I used to hold him when I was cold inside and my head resting against his heart would feel less foggy. Now I hug him out of habit and all that is familiar is the contrasts of our height, the way the balls of my feet feel on the hard floor as I reach up to wrap my arms around him. I stopped laughing at his bigotry and started returning his disturbingly smug looks with blank stares over six months ago. So I suppose it's my fault he sees me, as he never has before, as his expendable child. He sensed me withdraw from him; I quit the job I'd had in the same industry, started avoiding home whenever I could and ignore his presence when I was there. Both he and I are strangely emotionally sensitive; we know how other people feel but we don't deal with it well. And I am painfully clear when I don't like somebody, though I never say so in anyway overtly. Between my coldness, my desire to break with the traditions of our Daddy-Daughter relationship, establish independence and my own identity, and his sense for discord; we were doomed, I guess. After all I've dealt with in regards to him; alcoholism, depression, loyalty, affection, gratitude, fear, anger... I never thought there would be a time when I cared so little about the dissolution of our relationship. But I can't muster up any upset over his rejection of me. I guess it was, after all, a reaction to my becoming disenchanted after all these years fighting for a positive image of 'Dad'.

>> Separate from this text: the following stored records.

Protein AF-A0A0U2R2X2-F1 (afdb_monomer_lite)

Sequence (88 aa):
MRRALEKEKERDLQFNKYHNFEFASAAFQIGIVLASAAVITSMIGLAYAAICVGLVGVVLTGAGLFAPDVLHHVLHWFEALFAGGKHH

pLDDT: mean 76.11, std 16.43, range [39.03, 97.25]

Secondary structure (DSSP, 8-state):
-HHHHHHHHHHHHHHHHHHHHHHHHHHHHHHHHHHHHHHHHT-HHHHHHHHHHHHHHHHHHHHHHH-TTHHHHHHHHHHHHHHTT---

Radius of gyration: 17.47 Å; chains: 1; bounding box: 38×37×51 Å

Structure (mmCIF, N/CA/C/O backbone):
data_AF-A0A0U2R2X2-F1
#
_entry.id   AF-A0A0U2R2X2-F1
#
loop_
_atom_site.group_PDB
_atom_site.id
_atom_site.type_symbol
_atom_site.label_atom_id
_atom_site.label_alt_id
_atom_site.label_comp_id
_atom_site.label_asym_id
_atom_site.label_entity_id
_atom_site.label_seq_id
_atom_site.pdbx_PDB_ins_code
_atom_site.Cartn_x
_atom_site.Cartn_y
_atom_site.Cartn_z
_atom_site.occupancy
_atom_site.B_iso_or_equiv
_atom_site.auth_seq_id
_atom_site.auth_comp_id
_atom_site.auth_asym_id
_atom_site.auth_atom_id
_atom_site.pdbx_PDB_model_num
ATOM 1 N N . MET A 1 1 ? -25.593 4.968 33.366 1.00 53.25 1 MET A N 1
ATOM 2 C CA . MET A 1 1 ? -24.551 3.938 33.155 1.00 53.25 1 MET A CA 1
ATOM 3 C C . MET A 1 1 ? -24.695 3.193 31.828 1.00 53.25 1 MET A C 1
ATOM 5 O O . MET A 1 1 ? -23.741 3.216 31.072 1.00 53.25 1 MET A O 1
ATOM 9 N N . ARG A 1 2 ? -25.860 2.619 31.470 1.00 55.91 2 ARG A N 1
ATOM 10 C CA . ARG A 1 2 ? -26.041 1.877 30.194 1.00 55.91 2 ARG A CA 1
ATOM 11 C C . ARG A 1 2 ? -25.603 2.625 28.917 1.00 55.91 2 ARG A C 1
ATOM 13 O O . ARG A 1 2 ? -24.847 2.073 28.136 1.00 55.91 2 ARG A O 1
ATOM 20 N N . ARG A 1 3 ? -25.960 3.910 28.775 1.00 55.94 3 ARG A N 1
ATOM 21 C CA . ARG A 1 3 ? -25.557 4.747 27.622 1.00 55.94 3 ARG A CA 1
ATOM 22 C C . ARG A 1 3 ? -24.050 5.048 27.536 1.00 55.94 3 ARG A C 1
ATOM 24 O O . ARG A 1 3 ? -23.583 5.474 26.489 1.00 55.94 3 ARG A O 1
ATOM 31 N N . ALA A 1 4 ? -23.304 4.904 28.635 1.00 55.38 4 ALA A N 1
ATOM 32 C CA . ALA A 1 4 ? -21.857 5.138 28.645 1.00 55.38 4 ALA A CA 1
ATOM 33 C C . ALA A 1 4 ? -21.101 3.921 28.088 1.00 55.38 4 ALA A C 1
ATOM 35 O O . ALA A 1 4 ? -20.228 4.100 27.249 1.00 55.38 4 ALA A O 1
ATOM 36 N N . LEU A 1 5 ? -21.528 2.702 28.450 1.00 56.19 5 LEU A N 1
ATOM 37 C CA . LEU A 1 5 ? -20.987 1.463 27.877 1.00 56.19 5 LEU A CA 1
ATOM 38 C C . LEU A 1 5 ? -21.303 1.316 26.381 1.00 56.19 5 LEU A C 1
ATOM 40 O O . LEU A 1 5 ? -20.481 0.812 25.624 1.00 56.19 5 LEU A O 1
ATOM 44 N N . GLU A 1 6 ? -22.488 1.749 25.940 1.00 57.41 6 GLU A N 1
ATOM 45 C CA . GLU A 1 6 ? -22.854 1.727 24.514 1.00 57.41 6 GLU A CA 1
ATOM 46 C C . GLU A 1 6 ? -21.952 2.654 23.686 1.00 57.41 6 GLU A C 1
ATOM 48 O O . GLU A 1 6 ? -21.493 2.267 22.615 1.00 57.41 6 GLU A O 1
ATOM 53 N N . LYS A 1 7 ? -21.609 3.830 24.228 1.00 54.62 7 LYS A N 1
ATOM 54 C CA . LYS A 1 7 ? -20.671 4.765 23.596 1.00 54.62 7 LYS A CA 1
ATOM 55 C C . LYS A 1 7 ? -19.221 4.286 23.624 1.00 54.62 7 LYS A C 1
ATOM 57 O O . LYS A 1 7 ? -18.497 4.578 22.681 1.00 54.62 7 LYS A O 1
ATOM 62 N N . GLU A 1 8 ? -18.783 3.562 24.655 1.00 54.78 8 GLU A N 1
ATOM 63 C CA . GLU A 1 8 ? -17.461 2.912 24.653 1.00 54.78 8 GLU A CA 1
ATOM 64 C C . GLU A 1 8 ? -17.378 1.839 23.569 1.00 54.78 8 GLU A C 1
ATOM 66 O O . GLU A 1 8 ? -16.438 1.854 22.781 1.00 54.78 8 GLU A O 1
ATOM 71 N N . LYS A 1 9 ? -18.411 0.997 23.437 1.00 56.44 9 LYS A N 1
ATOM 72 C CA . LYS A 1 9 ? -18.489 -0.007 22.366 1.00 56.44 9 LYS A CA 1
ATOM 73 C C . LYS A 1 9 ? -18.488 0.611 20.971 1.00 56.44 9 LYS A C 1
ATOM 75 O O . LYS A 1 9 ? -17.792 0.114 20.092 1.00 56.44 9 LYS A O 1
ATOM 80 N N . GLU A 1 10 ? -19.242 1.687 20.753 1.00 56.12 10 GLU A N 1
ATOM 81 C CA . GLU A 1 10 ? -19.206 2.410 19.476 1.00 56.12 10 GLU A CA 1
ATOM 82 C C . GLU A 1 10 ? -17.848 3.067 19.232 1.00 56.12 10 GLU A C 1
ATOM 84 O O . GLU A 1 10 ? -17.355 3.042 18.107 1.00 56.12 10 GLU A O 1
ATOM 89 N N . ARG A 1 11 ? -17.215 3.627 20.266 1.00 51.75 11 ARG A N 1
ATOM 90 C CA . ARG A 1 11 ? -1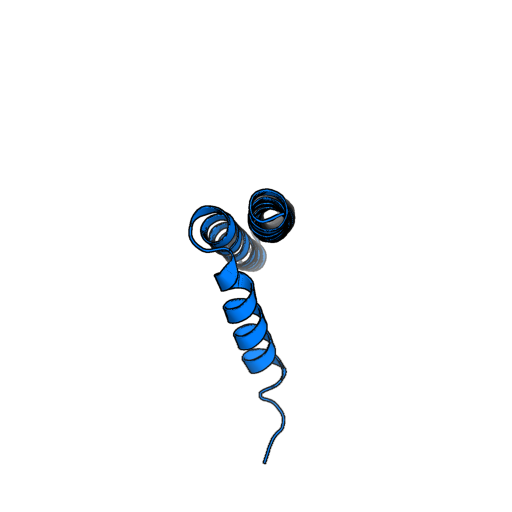5.905 4.269 20.143 1.00 51.75 11 ARG A CA 1
ATOM 91 C C . ARG A 1 11 ? -14.798 3.260 19.847 1.00 51.75 11 ARG A C 1
ATOM 93 O O . ARG A 1 11 ? -13.949 3.563 19.019 1.00 51.75 11 ARG A O 1
ATOM 100 N N . ASP A 1 12 ? -14.827 2.079 20.452 1.00 56.91 12 ASP A N 1
ATOM 101 C CA . ASP A 1 12 ? -13.857 1.011 20.186 1.00 56.91 12 ASP A CA 1
ATOM 102 C C . ASP A 1 12 ? -14.050 0.434 18.773 1.00 56.91 12 ASP A C 1
ATOM 104 O O . ASP A 1 12 ? -13.079 0.211 18.047 1.00 56.91 12 ASP A O 1
ATOM 108 N N . LEU A 1 13 ? -15.306 0.316 18.320 1.00 58.34 13 LEU A N 1
ATOM 109 C CA . LEU A 1 13 ? -15.628 -0.049 16.938 1.00 58.34 13 LEU A CA 1
ATOM 110 C C . LEU A 1 13 ? -15.120 1.005 15.935 1.00 58.34 13 LEU A C 1
ATOM 112 O O . LEU A 1 13 ? -14.650 0.659 14.853 1.00 58.34 13 LEU A O 1
ATOM 116 N N . GLN A 1 14 ? -15.207 2.292 16.283 1.00 54.59 14 GLN A N 1
ATOM 117 C CA . GLN A 1 14 ? -14.686 3.400 15.475 1.00 54.59 14 GLN A CA 1
ATOM 118 C C . GLN A 1 14 ? -13.151 3.429 15.487 1.00 54.59 14 GLN A C 1
ATOM 120 O O . GLN A 1 14 ? -12.544 3.578 14.430 1.00 54.59 14 GLN A O 1
ATOM 125 N N . PHE A 1 15 ? -12.509 3.211 16.637 1.00 57.47 15 PHE A N 1
ATOM 126 C CA . PHE A 1 15 ? -11.046 3.158 16.760 1.00 57.47 15 PHE A CA 1
ATOM 127 C C . PHE A 1 15 ? -10.425 2.065 15.882 1.00 57.47 15 PHE A C 1
ATOM 129 O O . PHE A 1 15 ? -9.369 2.276 15.280 1.00 57.47 15 PHE A O 1
ATOM 136 N N . ASN A 1 16 ? -11.109 0.925 15.761 1.00 59.31 16 ASN A N 1
ATOM 137 C CA . ASN A 1 16 ? -10.680 -0.166 14.891 1.00 59.31 16 ASN A CA 1
ATOM 138 C C . ASN A 1 16 ? -10.859 0.170 13.394 1.00 59.31 16 ASN A C 1
ATOM 140 O O . ASN A 1 16 ? -10.055 -0.235 12.558 1.00 59.31 16 ASN A O 1
ATOM 144 N N . LYS A 1 17 ? -11.873 0.976 13.038 1.00 62.50 17 LYS A N 1
ATOM 145 C CA . LYS A 1 17 ? -12.052 1.490 11.666 1.00 62.50 17 LYS A CA 1
ATOM 146 C C . LYS A 1 17 ? -10.969 2.495 11.278 1.00 62.50 17 LYS A C 1
ATOM 148 O O . LYS A 1 17 ? -10.475 2.427 10.156 1.00 62.50 17 LYS A O 1
ATOM 153 N N . TYR A 1 18 ? -10.589 3.401 12.182 1.00 57.91 18 TYR A N 1
ATOM 154 C CA . TYR A 1 18 ? -9.594 4.445 11.900 1.00 57.91 18 TYR A CA 1
ATOM 155 C C . TYR A 1 18 ? -8.237 3.867 11.480 1.00 57.91 18 TYR A C 1
ATOM 157 O O . TYR A 1 18 ? -7.681 4.303 10.475 1.00 57.91 18 TYR A O 1
ATOM 165 N N . HIS A 1 19 ? -7.756 2.825 12.160 1.00 70.12 19 HIS A N 1
ATOM 166 C CA . HIS A 1 19 ? -6.495 2.177 11.790 1.00 70.12 19 HIS A CA 1
ATOM 167 C C . HIS A 1 19 ? -6.546 1.529 10.403 1.00 70.12 19 HIS A C 1
ATOM 169 O O . HIS A 1 19 ? -5.595 1.654 9.634 1.00 70.12 19 HIS A O 1
ATOM 175 N N . ASN A 1 20 ? -7.662 0.891 10.035 1.00 72.94 20 ASN A N 1
ATOM 176 C CA . ASN A 1 20 ? -7.808 0.279 8.710 1.00 72.94 20 ASN A CA 1
ATOM 177 C C . ASN A 1 20 ? -7.672 1.313 7.586 1.00 72.94 20 ASN A C 1
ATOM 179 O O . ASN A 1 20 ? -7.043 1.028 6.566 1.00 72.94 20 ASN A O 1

Saturday, September 3, 2011


Sometimes I look in the mirror and think I’m a beautiful girl, maybe a little overweight and with a bad haircut, but overall quite genetically blessed. I see the way certain men look at me, especially when I wear dresses and leave my hair down, and know that if I put the effort into my appearance I could be successful anywhere I went in anything I did just because people would be sucked in by how I looked. Such a sweet girl, look at that smile, and those eyes. I like her. And other times I think that rare moment of self-hatred tinged confidence was insanity because I’m hideous and nothing about me is attractive and I’ll never get my way in any career or group because I’m just the ugly, fat girl who people tolerate because she has personality or despise because she has the nerve to have confidence despite all her physical shortcomings. But I feel secure in the knowledge that I’d have felt so guilty and ridiculous if I’d conformed to the Pretty Girl stereotype and that my being repulsive helps me see people’s true natures and I’m glad of that.